__Task requirements__
Below are some entries. Repeat exactly the lines from the one with "ATOM 85 O O" through the one with "ATOM 105 N N", and only those.

**** Source material

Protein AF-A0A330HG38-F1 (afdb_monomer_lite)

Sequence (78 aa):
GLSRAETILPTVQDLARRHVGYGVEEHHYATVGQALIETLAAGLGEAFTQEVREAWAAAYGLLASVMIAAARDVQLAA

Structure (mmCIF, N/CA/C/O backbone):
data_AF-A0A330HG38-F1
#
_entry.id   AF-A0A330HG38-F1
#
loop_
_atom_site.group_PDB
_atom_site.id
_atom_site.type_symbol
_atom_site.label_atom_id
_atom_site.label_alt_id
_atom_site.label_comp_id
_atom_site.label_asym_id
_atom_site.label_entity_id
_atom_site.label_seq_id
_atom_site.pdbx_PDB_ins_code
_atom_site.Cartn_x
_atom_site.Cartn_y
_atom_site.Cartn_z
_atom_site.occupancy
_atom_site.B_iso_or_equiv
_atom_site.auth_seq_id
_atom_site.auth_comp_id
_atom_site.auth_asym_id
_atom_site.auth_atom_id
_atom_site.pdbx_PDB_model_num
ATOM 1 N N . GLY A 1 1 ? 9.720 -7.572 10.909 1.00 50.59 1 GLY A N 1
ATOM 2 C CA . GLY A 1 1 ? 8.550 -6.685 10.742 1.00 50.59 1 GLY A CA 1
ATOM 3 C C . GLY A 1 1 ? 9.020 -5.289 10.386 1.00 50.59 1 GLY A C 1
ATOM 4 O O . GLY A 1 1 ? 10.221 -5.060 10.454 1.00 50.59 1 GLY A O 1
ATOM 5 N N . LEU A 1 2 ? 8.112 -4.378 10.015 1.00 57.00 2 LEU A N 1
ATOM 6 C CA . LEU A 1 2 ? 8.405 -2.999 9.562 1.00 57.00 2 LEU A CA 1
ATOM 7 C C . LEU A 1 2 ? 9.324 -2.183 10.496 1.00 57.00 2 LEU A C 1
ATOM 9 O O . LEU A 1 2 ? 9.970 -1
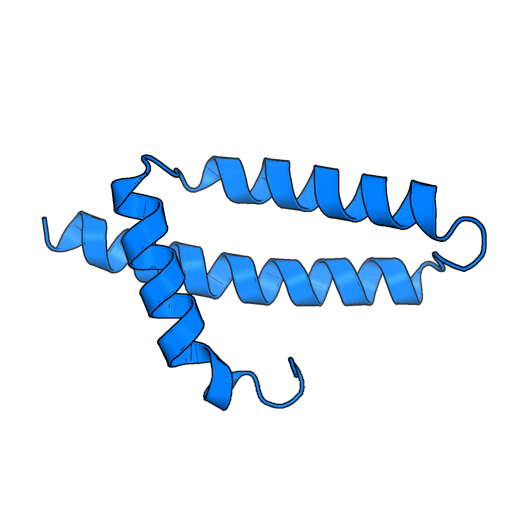.248 10.046 1.00 57.00 2 LEU A O 1
ATOM 13 N N . SER A 1 3 ? 9.476 -2.598 11.757 1.00 65.88 3 SER A N 1
ATOM 14 C CA . SER A 1 3 ? 10.505 -2.122 12.694 1.00 65.88 3 SER A CA 1
ATOM 15 C C . SER A 1 3 ? 11.958 -2.363 12.248 1.00 65.88 3 SER A C 1
ATOM 17 O O . SER A 1 3 ? 12.881 -1.845 12.865 1.00 65.88 3 SER A O 1
ATOM 19 N N . ARG A 1 4 ? 12.179 -3.153 11.189 1.00 68.69 4 ARG A N 1
ATOM 20 C CA . ARG A 1 4 ? 13.473 -3.373 10.527 1.00 68.69 4 ARG A CA 1
ATOM 21 C C . ARG A 1 4 ? 13.329 -3.205 9.014 1.00 68.69 4 ARG A C 1
ATOM 23 O O . ARG A 1 4 ? 13.601 -4.142 8.262 1.00 68.69 4 ARG A O 1
ATOM 30 N N . ALA A 1 5 ? 12.857 -2.039 8.575 1.00 67.31 5 ALA A N 1
ATOM 31 C CA . ALA A 1 5 ? 12.634 -1.723 7.160 1.00 67.31 5 ALA A CA 1
ATOM 32 C C . ALA A 1 5 ? 13.848 -2.067 6.269 1.00 67.31 5 ALA A C 1
ATOM 34 O O . ALA A 1 5 ? 13.690 -2.646 5.199 1.00 67.31 5 ALA A O 1
ATOM 35 N N . GLU A 1 6 ? 15.062 -1.834 6.767 1.00 68.94 6 GLU A N 1
ATOM 36 C CA . GLU A 1 6 ? 16.325 -2.158 6.090 1.00 68.94 6 GLU A CA 1
ATOM 37 C C . GLU A 1 6 ? 16.456 -3.648 5.736 1.00 68.94 6 GLU A C 1
ATOM 39 O O . GLU A 1 6 ? 16.927 -3.999 4.659 1.00 68.94 6 GLU A O 1
ATOM 44 N N . THR A 1 7 ? 15.981 -4.542 6.610 1.00 79.75 7 THR A N 1
ATOM 45 C CA . THR A 1 7 ? 16.105 -5.998 6.409 1.00 79.75 7 THR A CA 1
ATOM 46 C C . THR A 1 7 ? 15.150 -6.544 5.354 1.00 79.75 7 THR A C 1
ATOM 48 O O . THR A 1 7 ? 15.403 -7.606 4.792 1.00 79.75 7 THR A 
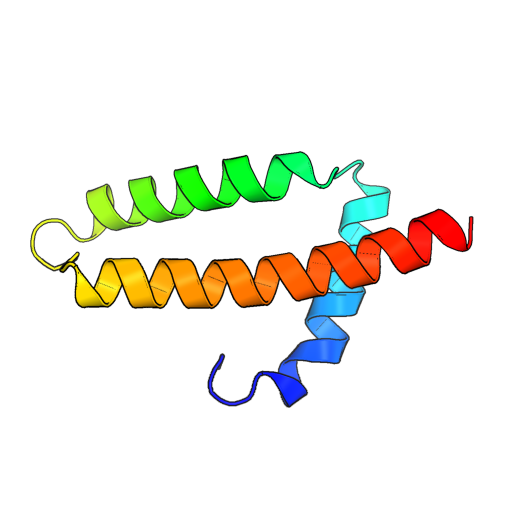O 1
ATOM 51 N N . ILE A 1 8 ? 14.056 -5.832 5.080 1.00 82.38 8 ILE A N 1
ATOM 52 C CA . ILE A 1 8 ? 13.071 -6.229 4.069 1.00 82.38 8 ILE A CA 1
ATOM 53 C C . ILE A 1 8 ? 13.266 -5.482 2.750 1.00 82.38 8 ILE A C 1
ATOM 55 O O . ILE A 1 8 ? 12.683 -5.884 1.746 1.00 82.38 8 ILE A O 1
ATOM 59 N N . LEU A 1 9 ? 14.097 -4.434 2.729 1.00 86.00 9 LEU A N 1
ATOM 60 C CA . LEU A 1 9 ? 14.292 -3.573 1.566 1.00 86.00 9 LEU A CA 1
ATOM 61 C C . LEU A 1 9 ? 14.707 -4.352 0.305 1.00 86.00 9 LEU A C 1
ATOM 63 O O . LEU A 1 9 ? 14.049 -4.162 -0.719 1.00 86.00 9 LEU A O 1
ATOM 67 N N . PRO A 1 10 ? 15.681 -5.290 0.351 1.00 90.44 10 PRO A N 1
ATOM 68 C CA . PRO A 1 10 ? 16.052 -6.060 -0.839 1.00 90.44 10 PRO A CA 1
ATOM 69 C C . PRO A 1 10 ? 14.890 -6.904 -1.380 1.00 90.44 10 PRO A C 1
ATOM 71 O O . PRO A 1 10 ? 14.668 -6.969 -2.588 1.00 90.44 10 PRO A O 1
ATOM 74 N N . THR A 1 11 ? 14.106 -7.508 -0.483 1.00 91.44 11 THR A N 1
ATOM 75 C CA . THR A 1 11 ? 12.935 -8.322 -0.835 1.00 91.44 11 THR A CA 1
ATOM 76 C C . THR A 1 11 ? 11.818 -7.476 -1.446 1.00 91.44 11 THR A C 1
ATOM 78 O O . THR A 1 11 ? 11.179 -7.896 -2.408 1.00 91.44 11 THR A O 1
ATOM 81 N N . VAL A 1 12 ? 11.583 -6.274 -0.915 1.00 92.12 12 VAL A N 1
ATOM 82 C CA . VAL A 1 12 ? 10.581 -5.330 -1.436 1.00 92.12 12 VAL A CA 1
ATOM 83 C C . VAL A 1 12 ? 10.983 -4.811 -2.817 1.00 92.12 12 VAL A C 1
ATOM 85 O O . VAL A 1 12 ? 10.143 -4.730 -3.711 1.00 92.12 12 VAL A O 1
ATOM 88 N N . GLN A 1 13 ? 12.263 -4.508 -3.027 1.00 93.19 13 GLN A N 1
ATOM 89 C CA . GLN A 1 13 ? 12.770 -4.113 -4.340 1.00 93.19 13 GLN A CA 1
ATOM 90 C C . GLN A 1 13 ? 12.618 -5.245 -5.361 1.00 93.19 13 GLN A C 1
ATOM 92 O O . GLN A 1 13 ? 12.181 -5.003 -6.481 1.00 93.19 13 GLN A O 1
ATOM 97 N N . ASP A 1 14 ? 12.914 -6.492 -4.982 1.00 94.06 14 ASP A N 1
ATOM 98 C CA . ASP A 1 14 ? 12.683 -7.647 -5.857 1.00 94.06 14 ASP A CA 1
ATOM 99 C C . ASP A 1 14 ? 11.204 -7.831 -6.218 1.00 94.06 14 ASP A C 1
ATOM 101 O O . ASP A 1 14 ? 10.850 -8.058 -7.378 1.00 94.06 14 ASP A O 1
ATOM 105 N N . LEU A 1 15 ? 10.321 -7.657 -5.233 1.00 94.75 15 LEU A N 1
ATOM 106 C CA . LEU A 1 15 ? 8.881 -7.658 -5.454 1.00 94.75 15 LEU A CA 1
ATOM 107 C C . LEU A 1 15 ? 8.471 -6.594 -6.481 1.00 94.75 15 LEU A C 1
ATOM 109 O O . LEU A 1 15 ? 7.692 -6.906 -7.383 1.00 94.75 15 LEU A O 1
ATOM 113 N N . ALA A 1 16 ? 9.016 -5.379 -6.383 1.00 94.81 16 ALA A N 1
ATOM 114 C CA . ALA A 1 16 ? 8.737 -4.291 -7.316 1.00 94.81 16 ALA A CA 1
ATOM 115 C C . ALA A 1 16 ? 9.156 -4.629 -8.752 1.00 94.81 16 ALA A C 1
ATOM 117 O O . ALA A 1 16 ? 8.371 -4.430 -9.678 1.00 94.81 16 ALA A O 1
ATOM 118 N N . ARG A 1 17 ? 10.337 -5.234 -8.944 1.00 94.12 17 ARG A N 1
ATOM 119 C CA . ARG A 1 17 ? 1
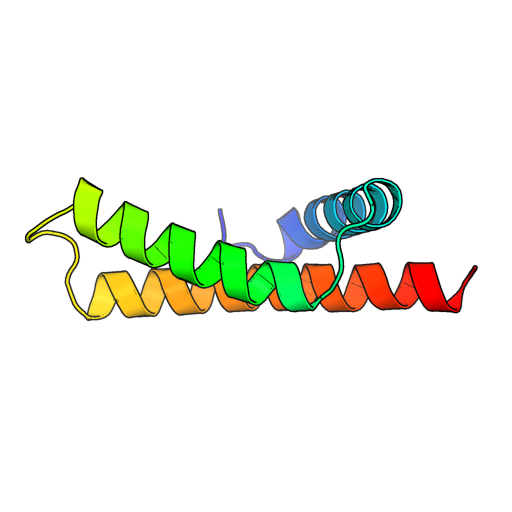0.793 -5.675 -10.275 1.00 94.12 17 ARG A CA 1
ATOM 120 C C . ARG A 1 17 ? 9.824 -6.667 -10.914 1.00 94.12 17 ARG A C 1
ATOM 122 O O . ARG A 1 17 ? 9.506 -6.552 -12.094 1.00 94.12 17 ARG A O 1
ATOM 129 N N . ARG A 1 18 ? 9.299 -7.612 -10.128 1.00 96.44 18 ARG A N 1
ATOM 130 C CA . ARG A 1 18 ? 8.272 -8.553 -10.606 1.00 96.44 18 ARG A CA 1
ATOM 131 C C . ARG A 1 18 ? 6.954 -7.853 -10.939 1.00 96.44 18 ARG A C 1
ATOM 133 O O . ARG A 1 18 ? 6.335 -8.199 -11.936 1.00 96.44 18 ARG A O 1
ATOM 140 N N . HIS A 1 19 ? 6.559 -6.846 -10.156 1.00 97.19 19 HIS A N 1
ATOM 141 C CA . HIS A 1 19 ? 5.347 -6.057 -10.410 1.00 97.19 19 HIS A CA 1
ATOM 142 C C . HIS A 1 19 ? 5.415 -5.286 -11.735 1.00 97.19 19 HIS A C 1
ATOM 144 O O . HIS A 1 19 ? 4.410 -5.232 -12.442 1.00 97.19 19 HIS A O 1
ATOM 150 N N . VAL A 1 20 ? 6.593 -4.781 -12.124 1.00 95.56 20 VAL A N 1
ATOM 151 C CA . VAL A 1 20 ? 6.797 -4.200 -13.465 1.00 95.56 20 VAL A CA 1
ATOM 152 C C . VAL A 1 20 ? 6.481 -5.230 -14.552 1.00 95.56 20 VAL A C 1
ATOM 154 O O . VAL A 1 20 ? 5.721 -4.938 -15.470 1.00 95.56 20 VAL A O 1
ATOM 157 N N . GLY A 1 21 ? 6.976 -6.465 -14.409 1.00 94.19 21 GLY A N 1
ATOM 158 C CA . GLY A 1 21 ? 6.690 -7.560 -15.344 1.00 94.19 21 GLY A CA 1
ATOM 159 C C . GLY A 1 21 ? 5.214 -7.978 -15.412 1.00 94.19 21 GLY A C 1
ATOM 160 O O . GLY A 1 21 ? 4.796 -8.576 -16.399 1.00 94.19 21 GLY A O 1
ATOM 161 N N . TYR A 1 22 ? 4.414 -7.648 -14.395 1.00 96.50 22 TYR A N 1
ATOM 162 C CA . TYR A 1 22 ? 2.967 -7.891 -14.380 1.00 96.50 22 TYR A CA 1
ATOM 163 C C . TYR A 1 22 ? 2.152 -6.740 -14.989 1.00 96.50 22 TYR A C 1
ATOM 165 O O . TYR A 1 22 ? 0.935 -6.862 -15.100 1.00 96.50 22 TYR A O 1
ATOM 173 N N . GLY A 1 23 ? 2.794 -5.629 -15.366 1.00 95.88 23 GLY A N 1
ATOM 174 C CA . GLY A 1 23 ? 2.115 -4.433 -15.870 1.00 95.88 23 GLY A CA 1
ATOM 175 C C . GLY A 1 23 ? 1.601 -3.496 -14.773 1.00 95.88 23 GLY A C 1
ATOM 176 O O . GLY A 1 23 ? 0.689 -2.710 -15.012 1.00 95.88 23 GLY A O 1
ATOM 177 N N . VAL A 1 24 ? 2.152 -3.563 -13.557 1.00 96.88 24 VAL A N 1
ATOM 178 C CA . VAL A 1 24 ? 1.763 -2.643 -12.481 1.00 96.88 24 VAL A CA 1
ATOM 179 C C . VAL A 1 24 ? 2.367 -1.260 -12.717 1.00 96.88 24 VAL A C 1
ATOM 181 O O . VAL A 1 24 ? 3.576 -1.063 -12.645 1.00 96.88 24 VAL A O 1
ATOM 184 N N . GLU A 1 25 ? 1.490 -0.289 -12.927 1.00 95.50 25 GLU A N 1
ATOM 185 C CA . GLU A 1 25 ? 1.793 1.143 -12.964 1.00 95.50 25 GLU A CA 1
ATOM 186 C C . GLU A 1 25 ? 1.725 1.835 -11.589 1.00 95.50 25 GLU A C 1
ATOM 188 O O . GLU A 1 25 ? 1.088 1.349 -10.653 1.00 95.50 25 GLU A O 1
ATOM 193 N N . GLU A 1 26 ? 2.331 3.023 -11.482 1.00 95.50 26 GLU A N 1
ATOM 194 C CA . GLU A 1 26 ? 2.384 3.821 -10.245 1.00 95.50 26 GLU A CA 1
ATOM 195 C C . GLU A 1 26 ? 1.006 4.175 -9.676 1.00 95.50 26 GLU A C 1
ATOM 197 O O . GLU A 1 26 ? 0.808 4.180 -8.460 1.00 95.50 26 GLU A O 1
ATOM 202 N N . HIS A 1 27 ? 0.031 4.451 -10.541 1.00 96.25 27 HIS A N 1
ATOM 203 C CA . HIS A 1 27 ? -1.300 4.857 -10.103 1.00 96.25 27 HIS A CA 1
ATOM 204 C C . HIS A 1 27 ? -2.043 3.725 -9.365 1.00 96.25 27 HIS A C 1
ATOM 206 O O . HIS A 1 27 ? -2.869 4.002 -8.493 1.00 96.25 27 HIS A O 1
ATOM 212 N N . HIS A 1 28 ? -1.702 2.455 -9.623 1.00 97.88 28 HIS A N 1
ATOM 213 C CA . HIS A 1 28 ? -2.307 1.314 -8.932 1.00 97.88 28 HIS A CA 1
ATOM 214 C C . HIS A 1 28 ? -1.996 1.288 -7.430 1.00 97.88 28 HIS A C 1
ATOM 216 O O . HIS A 1 28 ? -2.809 0.793 -6.649 1.00 97.88 28 HIS A O 1
ATOM 222 N N . TYR A 1 29 ? -0.857 1.838 -6.993 1.00 97.94 29 TYR A N 1
ATOM 223 C CA . TYR A 1 29 ? -0.511 1.886 -5.569 1.00 97.94 29 TYR A CA 1
ATOM 224 C C . TYR A 1 29 ? -1.485 2.778 -4.786 1.00 97.94 29 TYR A C 1
ATOM 226 O O . TYR A 1 29 ? -1.871 2.451 -3.667 1.00 97.94 29 TYR A O 1
ATOM 234 N N . ALA A 1 30 ? -1.966 3.875 -5.379 1.00 97.06 30 ALA A N 1
ATOM 235 C CA . ALA A 1 30 ? -2.987 4.699 -4.736 1.00 97.06 30 ALA A CA 1
ATOM 236 C C . ALA A 1 30 ? -4.309 3.927 -
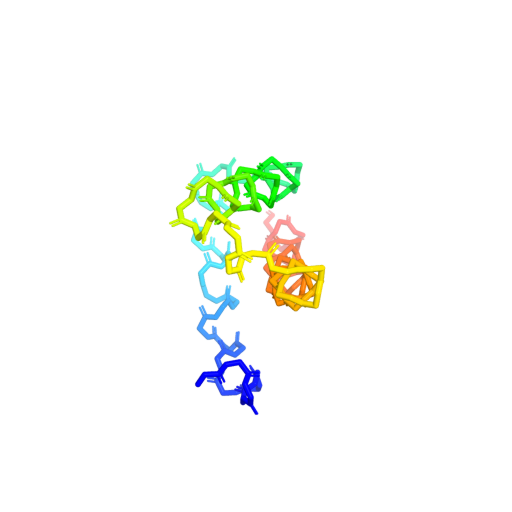4.572
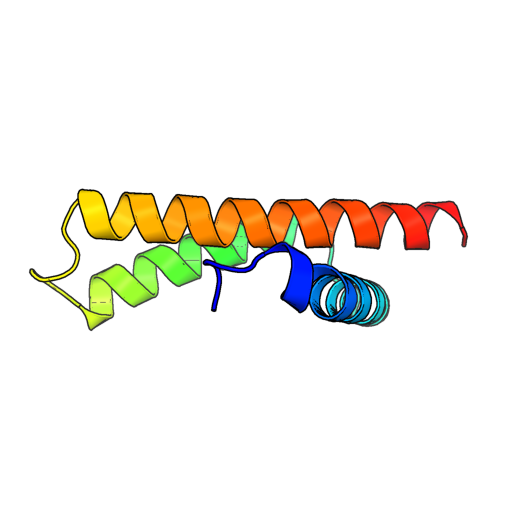 1.00 97.06 30 ALA A C 1
ATOM 238 O O . ALA A 1 30 ? -4.905 3.948 -3.494 1.00 97.06 30 ALA A O 1
ATOM 239 N N . THR A 1 31 ? -4.730 3.193 -5.608 1.00 98.12 31 THR A N 1
ATOM 240 C CA . THR A 1 31 ? -5.936 2.350 -5.577 1.00 98.12 31 THR A CA 1
ATOM 241 C C . THR A 1 31 ? -5.843 1.258 -4.512 1.00 98.12 31 THR A C 1
ATOM 243 O O . THR A 1 31 ? -6.764 1.093 -3.714 1.00 98.12 31 THR A O 1
ATOM 246 N N . VAL A 1 32 ? -4.718 0.542 -4.453 1.00 97.94 32 VAL A N 1
ATOM 247 C CA . VAL A 1 32 ? -4.494 -0.510 -3.450 1.00 97.94 32 VAL A CA 1
ATOM 248 C C . VAL A 1 32 ? -4.438 0.075 -2.039 1.00 97.94 32 VAL A C 1
ATOM 250 O O . VAL A 1 32 ? -5.000 -0.515 -1.120 1.00 97.94 32 VAL A O 1
ATOM 253 N N . GLY A 1 33 ? -3.815 1.241 -1.857 1.00 97.94 33 GLY A N 1
ATOM 254 C CA . GLY A 1 33 ? -3.769 1.925 -0.565 1.00 97.94 33 GLY A CA 1
ATOM 255 C C . GLY A 1 33 ? -5.155 2.284 -0.031 1.00 97.94 33 GLY A C 1
ATOM 256 O O . GLY A 1 33 ? -5.440 2.031 1.138 1.00 97.94 33 GLY A O 1
ATOM 257 N N . GLN A 1 34 ? -6.037 2.812 -0.885 1.00 98.
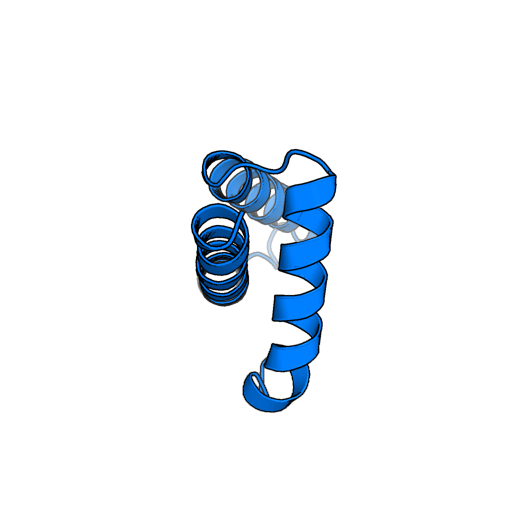12 34 GLN A N 1
ATOM 258 C CA . GLN A 1 34 ? -7.433 3.085 -0.516 1.00 98.12 34 GLN A CA 1
ATOM 259 C C . GLN A 1 34 ? -8.162 1.795 -0.126 1.00 98.12 34 GLN A C 1
ATOM 261 O O . GLN A 1 34 ? -8.676 1.697 0.988 1.00 98.12 34 GLN A O 1
ATOM 266 N N . ALA A 1 35 ? -8.109 0.773 -0.986 1.00 98.50 35 ALA A N 1
ATOM 267 C CA . ALA A 1 35 ? -8.772 -0.506 -0.738 1.00 98.50 35 ALA A CA 1
ATOM 268 C C . ALA A 1 35 ? -8.286 -1.185 0.555 1.00 98.50 35 ALA A C 1
ATOM 270 O O . ALA A 1 35 ? -9.085 -1.757 1.296 1.00 98.50 35 ALA A O 1
ATOM 271 N N . LEU A 1 36 ? -6.987 -1.101 0.864 1.00 98.38 36 LEU A N 1
ATOM 272 C CA . LEU A 1 36 ? -6.414 -1.620 2.106 1.00 98.38 36 LEU A CA 1
ATOM 273 C C . LEU A 1 36 ? -7.015 -0.925 3.331 1.00 98.38 36 LEU A C 1
ATOM 275 O O . LEU A 1 36 ? -7.454 -1.598 4.261 1.00 98.38 36 LEU A O 1
ATOM 279 N N . ILE A 1 37 ? -7.039 0.409 3.337 1.00 98.31 37 ILE A N 1
ATOM 280 C CA . ILE A 1 37 ? -7.560 1.192 4.464 1.00 98.31 37 ILE A CA 1
ATOM 281 C C . ILE A 1 37 ? -9.058 0.947 4.655 1.00 98.31 37 ILE A C 1
ATOM 283 O O . ILE A 1 37 ? -9.496 0.745 5.785 1.00 98.31 37 ILE A O 1
ATOM 287 N N . GLU A 1 38 ? -9.832 0.898 3.572 1.00 98.44 38 GLU A N 1
ATOM 288 C CA . GLU A 1 38 ? -11.262 0.572 3.614 1.00 98.44 38 GLU A CA 1
ATOM 289 C C . GLU A 1 38 ? -11.510 -0.843 4.153 1.00 98.44 38 GLU A C 1
ATOM 291 O O . GLU A 1 38 ? -12.364 -1.044 5.017 1.00 98.44 38 GLU A O 1
ATOM 296 N N . THR A 1 39 ? -10.717 -1.820 3.706 1.00 98.56 39 THR A N 1
ATOM 297 C CA . THR A 1 39 ? -10.819 -3.212 4.166 1.00 98.56 39 THR A CA 1
ATOM 298 C C . THR A 1 39 ? -10.486 -3.335 5.652 1.00 98.56 39 THR A C 1
ATOM 300 O O . THR A 1 39 ? -11.183 -4.035 6.388 1.00 98.56 39 THR A O 1
ATOM 303 N N . LEU A 1 40 ? -9.444 -2.641 6.120 1.00 98.31 40 LEU A N 1
ATOM 304 C CA . LEU A 1 40 ? -9.076 -2.615 7.536 1.00 98.31 40 LEU A CA 1
ATOM 305 C C . LEU A 1 40 ? -10.158 -1.950 8.387 1.00 98.31 40 LEU A C 1
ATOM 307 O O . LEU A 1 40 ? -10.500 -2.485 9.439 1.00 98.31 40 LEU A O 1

********

__Result of the task__
ATOM 85 O O . VAL A 1 12 ? 10.143 -4.730 -3.711 1.00 92.12 12 VAL A O 1
ATOM 88 N N . GLN A 1 13 ? 12.263 -4.508 -3.027 1.00 93.19 13 GLN A N 1
ATOM 89 C CA . GLN A 1 13 ? 12.770 -4.113 -4.340 1.00 93.19 13 GLN A CA 1
ATOM 90 C C . GLN A 1 13 ? 12.618 -5.245 -5.361 1.00 93.19 13 GLN A C 1
ATOM 92 O O . GLN A 1 13 ? 12.181 -5.003 -6.481 1.00 93.19 13 GLN A O 1
ATOM 97 N N . ASP A 1 14 ? 12.914 -6.492 -4.982 1.00 94.06 14 ASP A N 1
ATOM 98 C CA . ASP A 1 14 ? 12.683 -7.647 -5.857 1.00 94.06 14 ASP A CA 1
ATOM 99 C C . ASP A 1 14 ? 11.204 -7.831 -6.218 1.00 94.06 14 ASP A C 1
ATOM 101 O O . ASP A 1 14 ? 10.850 -8.058 -7.378 1.00 94.06 14 ASP A O 1
ATOM 105 N N . LEU A 1 15 ? 10.321 -7.657 -5.233 1.00 94.75 15 LEU A N 1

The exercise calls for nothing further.